I saw my parents for lunch, while the Systems Administrator waited for my mystery parcel.  I am expecting a couple of consignments of plants, and thought this one might be from the nursery in deepest Lincolnshire that does some unusual things at very reasonable prices, but does not use Paypal or have a secure online credit card facility so that I ended up sending them a limit cheque.
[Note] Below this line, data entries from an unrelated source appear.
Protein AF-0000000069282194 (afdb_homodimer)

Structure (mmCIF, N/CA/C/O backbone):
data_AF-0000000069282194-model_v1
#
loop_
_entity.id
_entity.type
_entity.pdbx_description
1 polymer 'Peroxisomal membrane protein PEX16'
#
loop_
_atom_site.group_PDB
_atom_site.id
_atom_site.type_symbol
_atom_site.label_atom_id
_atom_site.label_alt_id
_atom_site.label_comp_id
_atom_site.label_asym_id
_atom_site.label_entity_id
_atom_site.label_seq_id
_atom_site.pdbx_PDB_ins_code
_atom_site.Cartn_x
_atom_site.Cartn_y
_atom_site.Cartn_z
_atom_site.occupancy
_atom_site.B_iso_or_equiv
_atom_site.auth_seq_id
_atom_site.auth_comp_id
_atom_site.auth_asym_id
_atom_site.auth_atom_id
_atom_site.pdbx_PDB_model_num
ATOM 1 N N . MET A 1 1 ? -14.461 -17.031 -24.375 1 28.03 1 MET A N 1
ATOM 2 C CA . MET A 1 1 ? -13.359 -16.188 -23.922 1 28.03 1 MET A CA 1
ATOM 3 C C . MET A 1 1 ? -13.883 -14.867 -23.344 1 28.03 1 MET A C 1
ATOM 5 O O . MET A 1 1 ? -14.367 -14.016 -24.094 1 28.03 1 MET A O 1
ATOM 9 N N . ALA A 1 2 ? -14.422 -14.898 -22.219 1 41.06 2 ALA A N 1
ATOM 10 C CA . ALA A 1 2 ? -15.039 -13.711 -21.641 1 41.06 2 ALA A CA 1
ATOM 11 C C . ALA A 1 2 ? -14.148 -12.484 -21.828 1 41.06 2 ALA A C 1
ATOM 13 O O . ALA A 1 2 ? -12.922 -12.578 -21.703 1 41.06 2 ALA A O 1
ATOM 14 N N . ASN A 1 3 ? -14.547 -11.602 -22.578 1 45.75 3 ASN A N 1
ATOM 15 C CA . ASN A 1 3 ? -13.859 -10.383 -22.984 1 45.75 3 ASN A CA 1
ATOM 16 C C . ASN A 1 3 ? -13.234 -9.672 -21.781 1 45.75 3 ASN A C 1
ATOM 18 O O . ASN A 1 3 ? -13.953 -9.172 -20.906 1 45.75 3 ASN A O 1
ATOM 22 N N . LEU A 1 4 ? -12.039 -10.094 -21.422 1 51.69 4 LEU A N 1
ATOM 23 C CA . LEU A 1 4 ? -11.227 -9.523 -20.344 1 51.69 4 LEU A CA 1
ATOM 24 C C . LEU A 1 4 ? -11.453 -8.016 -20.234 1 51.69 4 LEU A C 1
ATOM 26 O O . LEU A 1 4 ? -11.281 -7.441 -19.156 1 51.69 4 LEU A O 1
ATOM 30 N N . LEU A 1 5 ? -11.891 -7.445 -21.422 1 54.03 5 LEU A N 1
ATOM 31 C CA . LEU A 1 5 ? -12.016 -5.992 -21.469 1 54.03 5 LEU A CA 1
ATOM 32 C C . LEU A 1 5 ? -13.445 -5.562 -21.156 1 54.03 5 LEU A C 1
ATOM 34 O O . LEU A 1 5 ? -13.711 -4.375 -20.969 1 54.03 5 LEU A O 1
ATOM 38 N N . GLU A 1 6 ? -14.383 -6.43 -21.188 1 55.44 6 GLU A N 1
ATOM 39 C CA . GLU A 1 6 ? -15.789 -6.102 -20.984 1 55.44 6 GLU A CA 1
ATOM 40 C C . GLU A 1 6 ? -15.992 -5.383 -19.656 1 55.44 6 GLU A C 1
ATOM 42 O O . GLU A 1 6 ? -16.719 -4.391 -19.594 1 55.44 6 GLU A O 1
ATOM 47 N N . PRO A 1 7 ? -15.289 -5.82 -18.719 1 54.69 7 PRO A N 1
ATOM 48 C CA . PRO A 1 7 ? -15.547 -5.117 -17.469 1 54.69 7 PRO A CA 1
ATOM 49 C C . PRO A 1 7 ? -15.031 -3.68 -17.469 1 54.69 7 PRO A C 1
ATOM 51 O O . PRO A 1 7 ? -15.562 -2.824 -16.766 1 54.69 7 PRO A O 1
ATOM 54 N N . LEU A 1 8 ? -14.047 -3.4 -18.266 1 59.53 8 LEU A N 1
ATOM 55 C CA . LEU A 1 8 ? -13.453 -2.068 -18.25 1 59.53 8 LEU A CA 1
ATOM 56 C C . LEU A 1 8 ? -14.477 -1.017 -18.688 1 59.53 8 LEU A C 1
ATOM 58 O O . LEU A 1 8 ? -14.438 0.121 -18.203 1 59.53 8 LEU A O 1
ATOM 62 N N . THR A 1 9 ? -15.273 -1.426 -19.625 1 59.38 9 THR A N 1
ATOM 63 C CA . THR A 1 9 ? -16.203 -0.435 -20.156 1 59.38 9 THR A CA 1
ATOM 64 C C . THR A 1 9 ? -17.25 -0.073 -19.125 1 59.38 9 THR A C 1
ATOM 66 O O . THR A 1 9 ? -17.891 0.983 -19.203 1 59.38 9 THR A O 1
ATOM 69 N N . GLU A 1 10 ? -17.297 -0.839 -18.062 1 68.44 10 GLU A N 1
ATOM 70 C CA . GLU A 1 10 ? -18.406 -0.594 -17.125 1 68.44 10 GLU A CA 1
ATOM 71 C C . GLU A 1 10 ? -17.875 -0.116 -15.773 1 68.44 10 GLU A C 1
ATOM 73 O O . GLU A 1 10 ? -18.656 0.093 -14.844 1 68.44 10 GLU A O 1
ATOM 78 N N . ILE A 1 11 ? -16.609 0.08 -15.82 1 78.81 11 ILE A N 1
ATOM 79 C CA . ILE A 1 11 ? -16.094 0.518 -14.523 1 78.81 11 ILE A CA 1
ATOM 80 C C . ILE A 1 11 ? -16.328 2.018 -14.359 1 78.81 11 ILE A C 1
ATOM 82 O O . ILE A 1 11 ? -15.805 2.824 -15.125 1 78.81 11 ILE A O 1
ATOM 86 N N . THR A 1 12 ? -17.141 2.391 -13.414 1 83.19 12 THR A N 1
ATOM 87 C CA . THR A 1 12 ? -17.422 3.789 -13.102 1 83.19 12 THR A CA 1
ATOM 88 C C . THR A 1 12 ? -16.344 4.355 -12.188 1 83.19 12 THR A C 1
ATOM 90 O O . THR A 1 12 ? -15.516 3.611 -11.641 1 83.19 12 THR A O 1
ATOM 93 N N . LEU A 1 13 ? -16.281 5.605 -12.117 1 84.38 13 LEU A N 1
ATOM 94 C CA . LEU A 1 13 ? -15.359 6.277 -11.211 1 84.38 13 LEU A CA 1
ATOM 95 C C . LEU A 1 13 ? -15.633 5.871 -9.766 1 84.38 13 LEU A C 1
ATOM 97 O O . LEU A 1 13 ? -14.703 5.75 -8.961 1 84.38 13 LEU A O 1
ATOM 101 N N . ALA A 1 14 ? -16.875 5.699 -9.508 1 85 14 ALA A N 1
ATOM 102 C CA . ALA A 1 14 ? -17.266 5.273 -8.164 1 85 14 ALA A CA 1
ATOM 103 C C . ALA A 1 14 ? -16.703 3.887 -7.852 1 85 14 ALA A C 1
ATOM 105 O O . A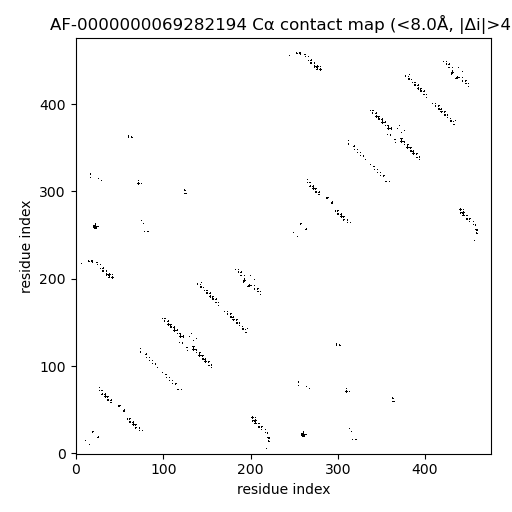LA A 1 14 ? -16.219 3.645 -6.746 1 85 14 ALA A O 1
ATOM 106 N N . ASP A 1 15 ? -16.75 3.021 -8.859 1 88.94 15 ASP A N 1
ATOM 107 C CA . ASP A 1 15 ? -16.203 1.68 -8.703 1 88.94 15 ASP A CA 1
ATOM 108 C C . ASP A 1 15 ? -14.688 1.731 -8.469 1 88.94 15 ASP A C 1
ATOM 110 O O . ASP A 1 15 ? -14.164 1.013 -7.613 1 88.94 15 ASP A O 1
ATOM 114 N N . PHE A 1 16 ? -14.141 2.584 -9.25 1 89.94 16 PHE A N 1
ATOM 115 C CA . PHE A 1 16 ? -12.695 2.725 -9.148 1 89.94 16 PHE A CA 1
ATOM 116 C C . PHE A 1 16 ? -12.305 3.268 -7.777 1 89.94 16 PHE A C 1
ATOM 118 O O . PHE A 1 16 ? -11.336 2.799 -7.176 1 89.94 16 PHE A O 1
ATOM 125 N N . ASN A 1 17 ? -13.016 4.199 -7.258 1 88.62 17 ASN A N 1
ATOM 126 C CA . ASN A 1 17 ? -12.742 4.75 -5.934 1 88.62 17 ASN A CA 1
ATOM 127 C C . ASN A 1 17 ? -12.883 3.691 -4.844 1 88.62 17 ASN A C 1
ATOM 129 O O . ASN A 1 17 ? -12.039 3.6 -3.951 1 88.62 17 ASN A O 1
ATOM 133 N N . VAL A 1 18 ? -13.891 2.924 -4.98 1 89 18 VAL A N 1
ATOM 134 C CA . VAL A 1 18 ? -14.117 1.867 -4 1 89 18 VAL A CA 1
ATOM 135 C C . VAL A 1 18 ? -12.969 0.859 -4.059 1 89 18 VAL A C 1
ATOM 137 O O . VAL A 1 18 ? -12.469 0.416 -3.02 1 89 18 VAL A O 1
ATOM 140 N N . LEU A 1 19 ? -12.594 0.571 -5.242 1 90.94 19 LEU A N 1
ATOM 141 C CA . LEU A 1 19 ? -11.477 -0.35 -5.445 1 90.94 19 LEU A CA 1
ATOM 142 C C . LEU A 1 19 ? -10.219 0.153 -4.742 1 90.94 19 LEU A C 1
ATOM 144 O O . LEU A 1 19 ? -9.531 -0.615 -4.07 1 90.94 19 LEU A O 1
ATOM 148 N N . CYS A 1 20 ? -10.023 1.402 -4.738 1 90.94 20 CYS A N 1
ATOM 149 C CA . CYS A 1 20 ? -8.781 1.981 -4.238 1 90.94 20 CYS A CA 1
ATOM 150 C C . CYS A 1 20 ? -8.844 2.186 -2.729 1 90.94 20 CYS A C 1
ATOM 152 O O . CYS A 1 20 ? -7.848 2.545 -2.104 1 90.94 20 CYS A O 1
ATOM 154 N N . THR A 1 21 ? -9.969 1.922 -2.129 1 90.94 21 THR A N 1
ATOM 155 C CA . THR A 1 21 ? -10.062 1.983 -0.674 1 90.94 21 THR A CA 1
ATOM 156 C C . THR A 1 21 ? -9.625 0.662 -0.048 1 90.94 21 THR A C 1
ATOM 158 O O . THR A 1 21 ? -9.383 0.59 1.159 1 90.94 21 THR A O 1
ATOM 161 N N . LYS A 1 22 ? -9.508 -0.288 -0.884 1 92.25 22 LYS A N 1
ATOM 162 C CA . LYS A 1 22 ? -9.078 -1.606 -0.425 1 92.25 22 LYS A CA 1
ATOM 163 C C . LYS A 1 22 ? -7.566 -1.768 -0.542 1 92.25 22 LYS A C 1
ATOM 165 O O . LYS A 1 22 ? -6.977 -1.41 -1.563 1 92.25 22 LYS A O 1
ATOM 170 N N . ALA A 1 23 ? -6.98 -2.334 0.481 1 92.88 23 ALA A N 1
ATOM 171 C CA . ALA A 1 23 ? -5.543 -2.588 0.429 1 92.88 23 ALA A CA 1
ATOM 172 C C . ALA A 1 23 ? -5.188 -3.482 -0.755 1 92.88 23 ALA A C 1
ATOM 174 O O . ALA A 1 23 ? -4.223 -3.215 -1.478 1 92.88 23 ALA A O 1
ATOM 175 N N . GLU A 1 24 ? -5.973 -4.469 -1.004 1 93.25 24 GLU A N 1
ATOM 176 C CA . GLU A 1 24 ? -5.738 -5.391 -2.113 1 93.25 24 GLU A CA 1
ATOM 177 C C . GLU A 1 24 ? -5.906 -4.688 -3.457 1 93.25 24 GLU A C 1
ATOM 179 O O . GLU A 1 24 ? -5.195 -4.996 -4.418 1 93.25 24 GLU A O 1
ATOM 184 N N . GLY A 1 25 ? -6.879 -3.875 -3.523 1 93.5 25 GLY A N 1
ATOM 185 C CA . GLY A 1 25 ? -7.086 -3.139 -4.762 1 93.5 25 GLY A CA 1
ATOM 186 C C . GLY A 1 25 ? -5.883 -2.312 -5.172 1 93.5 25 GLY A C 1
ATOM 187 O O . GLY A 1 25 ? -5.465 -2.35 -6.328 1 93.5 25 GLY A O 1
ATOM 188 N N . ARG A 1 26 ? -5.348 -1.61 -4.242 1 93.69 26 ARG A N 1
ATOM 189 C CA . ARG A 1 26 ? -4.18 -0.783 -4.531 1 93.69 26 ARG A CA 1
ATOM 190 C C . ARG A 1 26 ? -2.967 -1.646 -4.855 1 93.69 26 ARG A C 1
ATOM 192 O O . ARG A 1 26 ? -2.158 -1.291 -5.715 1 93.69 26 ARG A O 1
ATOM 199 N N . ASP A 1 27 ? -2.84 -2.693 -4.164 1 95.44 27 ASP A N 1
ATOM 200 C CA . ASP A 1 27 ? -1.732 -3.605 -4.43 1 95.44 27 ASP A CA 1
ATOM 201 C C . ASP A 1 27 ? -1.81 -4.164 -5.852 1 95.44 27 ASP A C 1
ATOM 203 O O . ASP A 1 27 ? -0.803 -4.211 -6.559 1 95.44 27 ASP A O 1
ATOM 207 N N . LYS A 1 28 ? -3.002 -4.566 -6.289 1 95.94 28 LYS A N 1
ATOM 208 C CA . LYS A 1 28 ? -3.141 -5.176 -7.609 1 95.94 28 LYS A CA 1
ATOM 209 C C . LYS A 1 28 ? -3.006 -4.133 -8.711 1 95.94 28 LYS A C 1
ATOM 211 O O . LYS A 1 28 ? -2.553 -4.441 -9.82 1 95.94 28 LYS A O 1
ATOM 216 N N . LEU A 1 29 ? -3.381 -2.943 -8.391 1 94.88 29 LEU A N 1
ATOM 217 C CA . LEU A 1 29 ? -3.123 -1.854 -9.32 1 94.88 29 LEU A CA 1
ATOM 218 C C . LEU A 1 29 ? -1.624 -1.633 -9.5 1 94.88 29 LEU A C 1
ATOM 220 O O . LEU A 1 29 ? -1.141 -1.489 -10.625 1 94.88 29 LEU A O 1
ATOM 224 N N . ALA A 1 30 ? -0.95 -1.596 -8.391 1 95.81 30 ALA A N 1
ATOM 225 C CA . ALA A 1 30 ? 0.503 -1.454 -8.438 1 95.81 30 ALA A CA 1
ATOM 226 C C . ALA A 1 30 ? 1.144 -2.627 -9.172 1 95.81 30 ALA A C 1
ATOM 228 O O . ALA A 1 30 ? 2.098 -2.445 -9.93 1 95.81 30 ALA A O 1
ATOM 229 N N . ARG A 1 31 ? 0.576 -3.768 -8.953 1 97.56 31 ARG A N 1
ATOM 230 C CA . ARG A 1 31 ? 1.084 -4.965 -9.617 1 97.56 31 ARG A CA 1
ATOM 231 C C . ARG A 1 31 ? 0.892 -4.875 -11.125 1 97.56 31 ARG A C 1
ATOM 233 O O . ARG A 1 31 ? 1.781 -5.246 -11.891 1 97.56 31 ARG A O 1
ATOM 240 N N . LEU A 1 32 ? -0.19 -4.453 -11.508 1 97.38 32 LEU A N 1
ATOM 241 C CA . LEU A 1 32 ? -0.458 -4.281 -12.93 1 97.38 32 LEU A CA 1
ATOM 242 C C . LEU A 1 32 ? 0.563 -3.346 -13.57 1 97.38 32 LEU A C 1
ATOM 244 O O . LEU A 1 32 ? 1.11 -3.645 -14.633 1 97.38 32 LEU A O 1
ATOM 248 N N . CYS A 1 33 ? 0.819 -2.244 -12.906 1 96.81 33 CYS A N 1
ATOM 249 C CA . CYS A 1 33 ? 1.803 -1.288 -13.406 1 96.81 33 CYS A CA 1
ATOM 250 C C . CYS A 1 33 ? 3.197 -1.901 -13.422 1 96.81 33 CYS A C 1
ATOM 252 O O . CYS A 1 33 ? 3.967 -1.679 -14.359 1 96.81 33 CYS A O 1
ATOM 254 N N . GLN A 1 34 ? 3.5 -2.639 -12.43 1 97.56 34 GLN A N 1
ATOM 255 C CA . GLN A 1 34 ? 4.793 -3.307 -12.352 1 97.56 34 GLN A CA 1
ATOM 256 C C . GLN A 1 34 ? 5.008 -4.238 -13.539 1 97.56 34 GLN A C 1
ATOM 258 O O . GLN A 1 34 ? 6.078 -4.234 -14.148 1 97.56 34 GLN A O 1
ATOM 263 N N . TYR A 1 35 ? 4.02 -5.004 -13.867 1 98.25 35 TYR A N 1
ATOM 264 C CA . TYR A 1 35 ? 4.191 -6.023 -14.898 1 98.25 35 TYR A CA 1
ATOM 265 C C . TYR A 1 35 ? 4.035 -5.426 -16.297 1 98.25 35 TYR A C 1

An email from the delivery company arrived yesterday saying that the parcel would be arriving today, but didn't say who the parcel was from, which fitted with the Lincolnshire nursery's slight lack of polish in the customer facing direction.  However, when I got home the box standing in the hall was branded Ashwood Nurseries.  I was impressed.  I only put the order in with them the day before yesterday.

It was a tall, narrow box, and I cut the parcel tape so that I could look in at the top to see my plants nicely nestled at the bottom, all leafy and intact.  The instructions on the box actually said to open the bottom of the box and let the plants slide out, which I did, carefully, and out they came accompanied by a scattering of compost over the kitchen floor.  I have bought from Ashwood before and they have lovely packaging.  The plants had bags round their pots, to keep the compost in (or at least most of it) and the roots damp while keeping the packaging dry, then the bagged pots were taped into a shallow box that fitted snugly inside the deep one.  The pots could not move around and would not tumble over each other if the package were tipped during transit, so much better than jamming everything in with balls of scrunched up newspaper.

They were three salvias.  Not strictly necessary, since I have enough other things to be getting on with in the garden without introducing three extra pots to water, but I love salvias and they are so good for late summer colour when a lot of the border perennials have finished flowering.  The absolute pick was Salvia tubiflora, with orange flowers, which I have wanted for ages but last year Ashwood ran out of stock before I got round to ordering any.  Then I got a red 'Royal Bumble' to go with the new red dahlia, and the snapdragons growing on from seed.  The SA admired 'Royal Bumble' at Chelsea and while I am officer in charge of plant sourcing I do try to take account of what the SA likes as well as indulging my own tastes.  Finally I went for Salvia patens 'Cambridge Blue' to go on the terrace.  The pale yellow dahlia it is supposed to go with is growing on nicely, but the Cosmos 'Xanthos' are still weedy little things and the pale blue Convolulus sabiatus is still in Lincolnshire, so that particular scheme may or may not be working out.